# Flip flopping



## Militant_Tiger (Feb 23, 2004)

I have long felt that Bush misrepresented himself in the elections, and has misrepresented his goals along the line. Though this clip is a day late, I do not feel that it is a dollar short.

The source is hardly credible, but one cannot dispute the clips.

http://www.comedycentral.com/sitewide/m ... emId=12814

Although one could argue that 9/11 changed the world, and that everyone believed that Saddam had weapons of mass destruction, this is no longer the argument. Once it was realized that the weapons did not exist, the purpose of the mission became to liberate Iraq and show them freedom. Because of this, Bush's statements are contradictory.


----------



## Alaskan Brown Bear Killer (Feb 22, 2005)

MT SPINING! :lol: AGAIN!


----------



## FlashBoomSplash (Aug 26, 2005)

MT you cant be for real. Saddam was destin to be taken down. Bush just finished what Clinton couldnt. He was harboring terrorist. I know the media puts a twist on everything and you need to read between the lines. For every bomb that goes of over there stays out of our country. It may not be weapons of mass destruction but bombs are bombs and if we can keep them over there and not here we are winning the fight. I mean look at these idoits the are killing them selves over there they have no regard for life. For every one terrorist are military cuts down over there its one less we have to fight over here. You cant give an arguement that will hold up about this war not being worth it. If Bush flipped anything it was to shut up the liberals. Because we all know how the liberals like to run their mouths.

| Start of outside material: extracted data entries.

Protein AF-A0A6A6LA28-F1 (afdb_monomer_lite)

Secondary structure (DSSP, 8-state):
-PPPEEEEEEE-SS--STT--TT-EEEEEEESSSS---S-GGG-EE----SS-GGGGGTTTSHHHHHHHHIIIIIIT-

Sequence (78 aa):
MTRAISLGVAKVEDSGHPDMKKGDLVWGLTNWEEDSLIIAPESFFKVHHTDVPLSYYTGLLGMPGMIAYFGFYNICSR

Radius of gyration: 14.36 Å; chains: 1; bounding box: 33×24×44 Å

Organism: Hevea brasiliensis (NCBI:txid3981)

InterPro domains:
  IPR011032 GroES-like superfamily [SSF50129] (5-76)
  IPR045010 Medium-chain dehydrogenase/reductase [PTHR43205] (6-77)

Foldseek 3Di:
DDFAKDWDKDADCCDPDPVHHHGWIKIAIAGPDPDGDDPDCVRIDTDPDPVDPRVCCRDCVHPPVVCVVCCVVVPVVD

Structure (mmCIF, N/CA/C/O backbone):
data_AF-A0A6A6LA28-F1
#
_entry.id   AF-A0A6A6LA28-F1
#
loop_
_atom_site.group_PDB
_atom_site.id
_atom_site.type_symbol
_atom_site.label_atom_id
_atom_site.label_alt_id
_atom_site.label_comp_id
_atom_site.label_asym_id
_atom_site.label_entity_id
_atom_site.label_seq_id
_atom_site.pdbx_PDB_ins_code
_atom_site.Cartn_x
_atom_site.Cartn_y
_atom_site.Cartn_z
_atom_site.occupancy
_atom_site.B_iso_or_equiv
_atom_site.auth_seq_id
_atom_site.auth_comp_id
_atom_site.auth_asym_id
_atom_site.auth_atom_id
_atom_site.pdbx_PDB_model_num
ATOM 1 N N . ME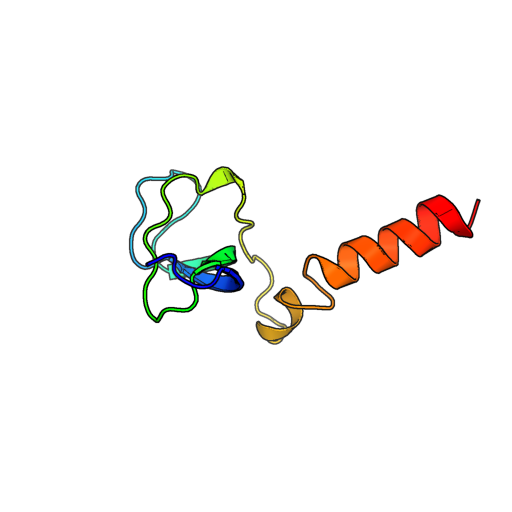T A 1 1 ? 9.219 -1.696 23.155 1.00 48.47 1 MET A N 1
ATOM 2 C CA . MET A 1 1 ? 9.284 -2.866 22.258 1.00 48.47 1 MET A CA 1
ATOM 3 C C . MET A 1 1 ? 8.757 -2.389 20.914 1.00 48.47 1 MET A C 1
ATOM 5 O O . MET A 1 1 ? 7.599 -2.005 20.848 1.00 48.47 1 MET A O 1
ATOM 9 N N . THR A 1 2 ? 9.621 -2.221 19.916 1.00 65.12 2 THR A N 1
ATOM 10 C CA . THR A 1 2 ? 9.244 -1.615 18.628 1.00 65.12 2 THR A CA 1
ATOM 11 C C . THR A 1 2 ? 8.454 -2.638 17.815 1.00 65.12 2 THR A C 1
ATOM 13 O O . THR A 1 2 ? 8.907 -3.772 17.673 1.00 65.12 2 THR A O 1
ATOM 16 N N . ARG A 1 3 ? 7.263 -2.273 17.333 1.00 81.00 3 ARG A N 1
ATOM 17 C CA . ARG A 1 3 ? 6.466 -3.126 16.439 1.00 81.00 3 ARG A CA 1
ATOM 18 C C . ARG A 1 3 ? 7.220 -3.325 15.120 1.00 81.00 3 ARG A C 1
ATOM 20 O O . ARG A 1 3 ? 7.955 -2.433 14.699 1.00 81.00 3 ARG A O 1
ATOM 27 N N . ALA A 1 4 ? 7.068 -4.489 14.489 1.00 88.75 4 ALA A N 1
ATOM 28 C CA . ALA A 1 4 ? 7.629 -4.711 13.158 1.00 88.75 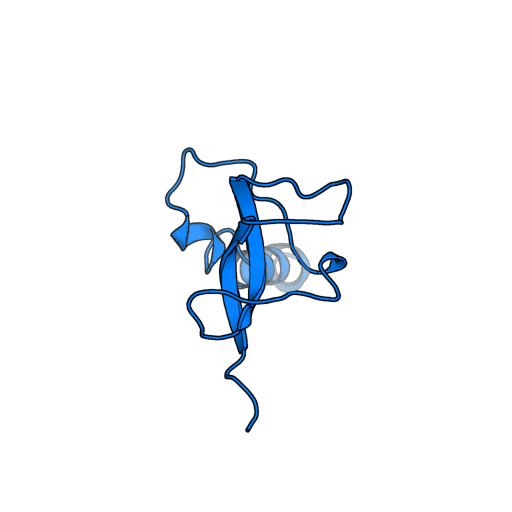4 ALA A CA 1
ATOM 29 C C . ALA A 1 4 ? 6.877 -3.843 12.135 1.00 88.75 4 ALA A C 1
ATOM 31 O O . ALA A 1 4 ? 5.660 -3.709 12.228 1.00 88.75 4 ALA A O 1
ATOM 32 N N . ILE A 1 5 ? 7.600 -3.245 11.186 1.00 90.19 5 ILE A N 1
ATOM 33 C CA . ILE A 1 5 ? 7.060 -2.324 10.173 1.00 90.19 5 ILE A CA 1
ATOM 34 C C . ILE A 1 5 ? 7.266 -2.954 8.795 1.00 90.19 5 ILE A C 1
ATOM 36 O O . ILE A 1 5 ? 8.319 -3.536 8.533 1.00 90.19 5 ILE A O 1
ATOM 40 N N . SER A 1 6 ? 6.284 -2.834 7.902 1.00 90.69 6 SER A N 1
ATOM 41 C CA . SER A 1 6 ? 6.392 -3.288 6.512 1.00 90.69 6 SER A CA 1
ATOM 42 C C . SER A 1 6 ? 5.500 -2.495 5.564 1.00 90.69 6 SER A C 1
ATOM 44 O O . SER A 1 6 ? 4.608 -1.775 5.999 1.00 90.69 6 SER A O 1
ATOM 46 N N . LEU A 1 7 ? 5.705 -2.670 4.260 1.00 92.12 7 LEU A N 1
ATOM 47 C CA . LEU A 1 7 ? 4.766 -2.188 3.253 1.00 92.12 7 LEU A CA 1
ATOM 48 C C . LEU A 1 7 ? 3.542 -3.100 3.200 1.00 92.12 7 LEU A C 1
ATOM 50 O O . LEU A 1 7 ? 3.676 -4.308 3.007 1.00 92.12 7 LEU A O 1
ATOM 54 N N . GLY A 1 8 ? 2.360 -2.512 3.337 1.00 93.62 8 GLY A N 1
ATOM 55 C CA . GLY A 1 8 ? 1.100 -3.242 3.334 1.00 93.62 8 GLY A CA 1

While your flipping through those CC clips look at the from the Colbert report were some idiot reporter wanted to cut funding to our military and put it towards fighting aids in africa. You would probably like that too. Thats the problem with liberals they are worried about every one else. They need to learn to focus on the greatest country in the world the USA.


----------



## boondocks (Jan 27, 2006)

Mt ,you think Bush is a flip flopper, at least John"the master flip flopper"Kerry ain't in office,then you might have something to talk about.


----------



## racer66 (Oct 6, 2003)

Sorry to burst your juicy fruit bubble again MT but.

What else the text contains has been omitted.